Our marriages had come to a standstill very unexpectedly. He had years of healing under his belt. I was still in the middle of it. I was stuck in quicksand and he helped me get out. His patience was constant as he cut ropes and untangled me.

We had planned to get married at a rooftop restaurant in Los Angeles, with views of the skyline beyond the smog, to symbolize how we met and fell in love. However, exactly two weeks earlier, my mother was rushed to the emergency room with severe strokes. We flew back East with my brother and his wife.

Miraculously, my mother recovered but could not fly. We canceled the wedding. She insisted that we would still get married on the day we had planned: July 8th. It was July 7th.
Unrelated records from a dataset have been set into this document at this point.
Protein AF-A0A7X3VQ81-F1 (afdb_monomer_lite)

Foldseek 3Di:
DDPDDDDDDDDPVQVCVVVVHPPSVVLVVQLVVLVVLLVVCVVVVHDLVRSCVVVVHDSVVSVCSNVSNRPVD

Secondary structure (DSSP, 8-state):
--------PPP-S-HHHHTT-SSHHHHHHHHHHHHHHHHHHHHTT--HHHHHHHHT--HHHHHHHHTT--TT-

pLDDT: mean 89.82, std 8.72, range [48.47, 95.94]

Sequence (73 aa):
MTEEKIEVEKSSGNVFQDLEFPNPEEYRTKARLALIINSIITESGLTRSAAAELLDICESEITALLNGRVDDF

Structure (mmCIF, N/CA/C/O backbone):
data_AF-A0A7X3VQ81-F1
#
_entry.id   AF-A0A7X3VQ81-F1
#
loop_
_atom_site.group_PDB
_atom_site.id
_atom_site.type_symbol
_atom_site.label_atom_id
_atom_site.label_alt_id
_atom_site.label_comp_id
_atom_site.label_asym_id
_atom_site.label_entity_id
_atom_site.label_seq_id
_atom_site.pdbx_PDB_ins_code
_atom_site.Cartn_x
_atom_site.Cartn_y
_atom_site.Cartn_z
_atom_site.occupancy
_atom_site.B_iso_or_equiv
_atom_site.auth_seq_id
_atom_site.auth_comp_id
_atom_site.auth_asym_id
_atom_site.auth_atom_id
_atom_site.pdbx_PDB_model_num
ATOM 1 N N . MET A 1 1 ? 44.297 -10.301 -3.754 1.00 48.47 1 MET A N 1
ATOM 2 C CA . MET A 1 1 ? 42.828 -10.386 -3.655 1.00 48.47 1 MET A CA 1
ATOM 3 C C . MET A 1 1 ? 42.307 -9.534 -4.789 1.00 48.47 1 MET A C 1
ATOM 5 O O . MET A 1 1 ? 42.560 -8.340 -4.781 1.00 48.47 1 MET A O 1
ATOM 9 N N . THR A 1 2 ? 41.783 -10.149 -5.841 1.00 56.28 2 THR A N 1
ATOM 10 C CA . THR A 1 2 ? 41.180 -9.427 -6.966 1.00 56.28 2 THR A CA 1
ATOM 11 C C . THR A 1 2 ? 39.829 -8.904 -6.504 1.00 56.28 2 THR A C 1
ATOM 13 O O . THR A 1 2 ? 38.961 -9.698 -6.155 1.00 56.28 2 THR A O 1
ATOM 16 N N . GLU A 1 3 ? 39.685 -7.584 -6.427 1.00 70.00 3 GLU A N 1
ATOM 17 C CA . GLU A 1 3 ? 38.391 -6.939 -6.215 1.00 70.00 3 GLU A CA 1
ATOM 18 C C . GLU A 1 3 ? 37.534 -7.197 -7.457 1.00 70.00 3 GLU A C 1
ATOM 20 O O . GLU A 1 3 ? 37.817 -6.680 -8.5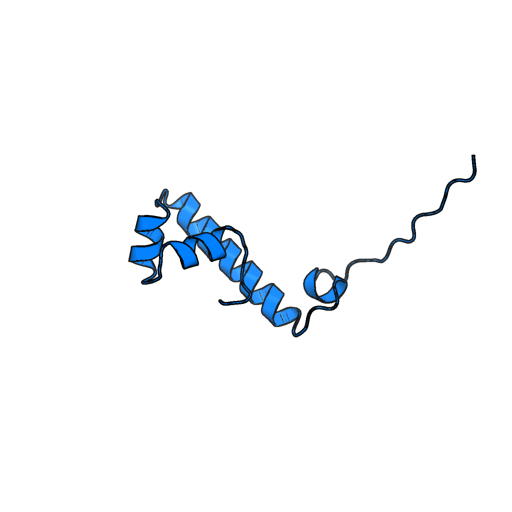40 1.00 70.00 3 GLU A O 1
ATOM 25 N N . GLU A 1 4 ? 36.513 -8.044 -7.324 1.00 75.44 4 GLU A N 1
ATOM 26 C CA . GLU A 1 4 ? 35.459 -8.125 -8.328 1.00 75.44 4 GLU A CA 1
ATOM 27 C C . GLU A 1 4 ? 34.717 -6.789 -8.339 1.00 75.44 4 GLU A C 1
ATOM 29 O O . GLU A 1 4 ? 34.098 -6.375 -7.356 1.00 75.44 4 GLU A O 1
ATOM 34 N N . LYS A 1 5 ? 34.830 -6.074 -9.458 1.00 77.81 5 LYS A N 1
ATOM 35 C CA . LYS A 1 5 ? 34.128 -4.816 -9.671 1.00 77.81 5 LYS A CA 1
ATOM 36 C C . LYS A 1 5 ? 32.650 -5.132 -9.884 1.00 77.81 5 LYS A C 1
ATOM 38 O O . LYS A 1 5 ? 32.288 -5.684 -10.917 1.00 77.81 5 LYS A O 1
ATOM 43 N N . ILE A 1 6 ? 31.816 -4.768 -8.915 1.00 85.50 6 ILE A N 1
ATOM 44 C CA . ILE A 1 6 ? 30.361 -4.862 -9.048 1.00 85.50 6 ILE A CA 1
ATOM 45 C C . ILE A 1 6 ? 29.925 -3.915 -10.170 1.00 85.50 6 ILE A C 1
ATOM 47 O O . ILE A 1 6 ? 30.274 -2.731 -10.170 1.00 85.50 6 ILE A O 1
ATOM 51 N N . GLU A 1 7 ? 29.190 -4.448 -11.139 1.00 88.00 7 GLU A N 1
ATOM 52 C CA . GLU A 1 7 ? 28.552 -3.655 -12.181 1.00 88.00 7 GLU A CA 1
ATOM 53 C C . GLU A 1 7 ? 27.338 -2.935 -11.581 1.00 88.00 7 GLU A C 1
ATOM 55 O O . GLU A 1 7 ? 26.514 -3.545 -10.901 1.00 88.00 7 GLU A O 1
ATOM 60 N N . VAL A 1 8 ? 27.277 -1.614 -11.758 1.00 89.12 8 VAL A N 1
ATOM 61 C CA . VAL A 1 8 ? 26.235 -0.761 -11.175 1.00 89.12 8 VAL A CA 1
ATOM 62 C C . VAL A 1 8 ? 25.546 -0.010 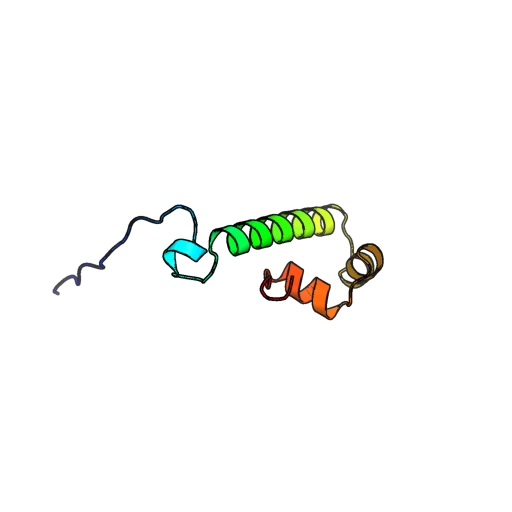-12.300 1.00 89.12 8 VAL A C 1
ATOM 64 O O . VAL A 1 8 ? 26.193 0.730 -13.042 1.00 89.12 8 VAL A O 1
ATOM 67 N N . GLU A 1 9 ? 24.230 -0.160 -12.382 1.00 88.44 9 GLU A N 1
ATOM 68 C CA . GLU A 1 9 ? 23.382 0.596 -13.293 1.00 88.44 9 GLU A CA 1
ATOM 69 C C . GLU A 1 9 ? 22.717 1.773 -12.569 1.00 88.44 9 GLU A C 1
ATOM 71 O O . GLU A 1 9 ? 22.371 1.706 -11.386 1.00 88.44 9 GLU A O 1
ATOM 76 N N . LYS A 1 10 ? 22.557 2.894 -13.277 1.00 92.31 10 LYS A N 1
ATOM 77 C CA . LYS A 1 10 ? 21.860 4.061 -12.740 1.00 92.31 10 LYS A CA 1
ATOM 78 C C . LYS A 1 10 ? 20.351 3.824 -12.817 1.00 92.31 10 LYS A C 1
ATOM 80 O O . LYS A 1 10 ? 19.821 3.696 -13.911 1.00 92.31 10 LYS A O 1
ATOM 85 N N . SER A 1 11 ? 19.670 3.882 -11.671 1.00 92.94 11 SER A N 1
ATOM 86 C CA . SER A 1 11 ? 18.206 3.780 -11.603 1.00 92.94 11 SER A CA 1
ATOM 87 C C . SER A 1 11 ? 17.503 4.812 -12.494 1.00 92.94 11 SER A C 1
ATOM 89 O O . SER A 1 11 ? 17.893 5.988 -12.540 1.00 92.94 11 SER A O 1
ATOM 91 N N . SER A 1 12 ? 16.417 4.387 -13.138 1.00 92.00 12 SER A N 1
ATOM 92 C CA . SER A 1 12 ? 15.483 5.248 -13.876 1.00 92.00 12 SER A CA 1
ATOM 93 C C . SER A 1 12 ? 14.658 6.170 -12.966 1.00 92.00 12 SER A C 1
ATOM 95 O O . SER A 1 12 ? 14.014 7.106 -13.442 1.00 92.00 12 SER A O 1
ATOM 97 N N . GLY A 1 13 ? 14.665 5.930 -11.650 1.00 93.88 13 GLY A N 1
ATOM 98 C CA . GLY A 1 13 ? 13.753 6.559 -10.692 1.00 93.88 13 GLY A CA 1
ATOM 99 C C . GLY A 1 13 ? 12.392 5.859 -10.593 1.00 93.88 13 GLY A C 1
ATOM 100 O O . GLY A 1 13 ? 11.534 6.306 -9.823 1.00 93.88 13 GLY A O 1
ATOM 101 N N . ASN A 1 14 ? 12.194 4.769 -11.338 1.00 94.62 14 ASN A N 1
ATOM 102 C CA . ASN A 1 14 ? 11.077 3.847 -11.203 1.00 94.62 14 ASN A CA 1
ATOM 103 C C . ASN A 1 14 ? 11.619 2.415 -11.046 1.00 94.62 14 ASN A C 1
ATOM 105 O O . ASN A 1 14 ? 12.037 1.790 -12.015 1.00 94.62 14 ASN A O 1
ATOM 109 N N . VAL A 1 15 ? 11.556 1.867 -9.829 1.00 94.19 15 VAL A N 1
ATOM 110 C CA . VAL A 1 15 ? 12.049 0.506 -9.551 1.00 94.19 15 VAL A CA 1
ATOM 111 C C . VAL A 1 15 ? 11.342 -0.564 -10.392 1.00 94.19 15 VAL A C 1
ATOM 113 O O . VAL A 1 15 ? 11.953 -1.563 -10.743 1.00 94.19 15 VAL A O 1
ATOM 116 N N . PHE A 1 16 ? 10.079 -0.349 -10.772 1.00 94.69 16 PHE A N 1
ATOM 117 C CA . PHE A 1 16 ? 9.345 -1.283 -11.628 1.00 94.69 16 PHE A CA 1
ATOM 118 C C . PHE A 1 16 ? 9.883 -1.282 -13.060 1.00 94.69 16 PHE A C 1
ATOM 120 O O . PHE A 1 16 ? 9.872 -2.313 -13.720 1.00 94.69 16 PHE A O 1
ATOM 127 N N . GLN A 1 17 ? 10.386 -0.139 -13.530 1.00 95.31 17 GLN A N 1
ATOM 128 C CA . GLN A 1 17 ? 11.063 -0.052 -14.819 1.00 95.31 17 GLN A CA 1
ATOM 129 C C . GLN A 1 17 ? 12.448 -0.699 -14.750 1.00 95.31 17 GLN A C 1
ATOM 131 O O . GLN A 1 17 ? 12.804 -1.447 -15.653 1.00 95.31 17 GLN A O 1
ATOM 136 N N . ASP A 1 18 ? 13.190 -0.454 -13.667 1.00 94.25 18 ASP A N 1
ATOM 137 C CA . ASP A 1 18 ? 14.521 -1.037 -13.444 1.00 94.25 18 ASP A CA 1
ATOM 138 C C . ASP A 1 18 ? 14.466 -2.575 -13.321 1.00 94.25 18 ASP A C 1
ATOM 140 O O . ASP A 1 18 ? 15.422 -3.261 -13.659 1.00 94.25 18 ASP A O 1
ATOM 144 N N . LEU A 1 19 ? 13.338 -3.120 -12.848 1.00 93.38 19 LEU A N 1
ATOM 145 C CA . LEU A 1 19 ? 13.077 -4.560 -12.737 1.00 93.38 19 LEU A CA 1
ATOM 146 C C . LEU A 1 19 ? 12.312 -5.144 -13.938 1.00 93.38 19 LEU A C 1
ATOM 148 O O . LEU A 1 19 ? 11.863 -6.286 -13.867 1.00 93.38 19 LEU A O 1
ATOM 152 N N . GLU A 1 20 ? 12.132 -4.367 -15.008 1.00 93.44 20 GLU A N 1
ATOM 153 C CA . GLU A 1 20 ? 11.480 -4.797 -16.254 1.00 93.44 20 GLU A CA 1
ATOM 154 C C . GLU A 1 20 ? 10.048 -5.345 -16.072 1.00 93.44 20 GLU A C 1
ATOM 156 O O . GLU A 1 20 ? 9.598 -6.231 -16.802 1.00 93.44 20 GLU A O 1
ATOM 161 N N . PHE A 1 21 ? 9.292 -4.806 -15.110 1.00 93.31 21 PHE A N 1
ATOM 162 C CA . PHE A 1 21 ? 7.892 -5.185 -14.922 1.00 93.31 21 PHE A CA 1
ATOM 163 C C . PHE A 1 21 ? 7.037 -4.766 -16.127 1.00 93.31 21 PHE A C 1
ATOM 165 O O . PHE A 1 21 ? 7.257 -3.694 -16.706 1.00 93.31 21 PHE A O 1
ATOM 172 N N . PRO A 1 22 ? 5.999 -5.547 -16.478 1.00 90.56 22 PRO A N 1
ATOM 173 C CA . PRO A 1 22 ? 4.984 -5.079 -17.408 1.00 90.56 22 PRO A CA 1
ATOM 174 C C . PRO A 1 22 ? 4.273 -3.852 -16.814 1.00 90.56 22 PRO A C 1
ATOM 176 O O . PRO A 1 22 ? 3.923 -3.838 -15.638 1.00 90.56 22 PRO A O 1
ATOM 179 N N . ASN A 1 23 ? 4.053 -2.818 -17.628 1.00 93.00 23 ASN A N 1
ATOM 180 C CA . ASN A 1 23 ? 3.389 -1.565 -17.234 1.00 93.00 23 ASN A CA 1
ATOM 181 C C . ASN A 1 23 ? 3.999 -0.882 -15.983 1.00 93.00 23 ASN A C 1
ATOM 183 O O . ASN A 1 23 ? 3.300 -0.634 -14.996 1.00 93.00 23 ASN A O 1
ATOM 187 N N . PRO A 1 24 ? 5.286 -0.496 -16.004 1.00 95.00 24 PRO A N 1
ATOM 188 C CA . PRO A 1 24 ? 5.980 0.001 -14.812 1.00 95.00 24 PRO A CA 1
ATOM 189 C C . PRO A 1 24 ? 5.394 1.309 -14.249 1.00 95.00 24 PRO A C 1
ATOM 191 O O . PRO A 1 24 ? 5.480 1.568 -13.047 1.00 95.00 24 PRO A O 1
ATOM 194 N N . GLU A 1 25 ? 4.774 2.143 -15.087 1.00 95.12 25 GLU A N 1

Since my brother was getting married anyway, we thought: Why not get married on the plane? Fly back to Los Angeles from New Jersey, the same way we met but in reverse?

And we did it. Flying over Tulsa, Oklahoma.

United Airlines published a story in an in-flight magazine about our mid-air ceremony with the headline: “On This Flight, I'll Marry You.” Ring-sized steel hose clamps from the hardware store served as stand-in wedding bands. A flight attendant made a bouquet out of tissue paper.

“Do you believe in life after love?” Now yes, Cher. I finally got out of there.

The author is a writer and creative producer who directs the music documentary “Play That, Teo”. She is a recovering comedian, proudly from New Jersey and now residing in Los Angeles. She is on Instagram: @olanadigirolamo

Los Angeles Affairs chronicles the search for romantic love in all its glorious expressions in the Los Angeles area, and we want to hear your true story. We paid $400 for a published essay. Email [email protected]. You can find shipping guidelines. here. You can find previous columns. here.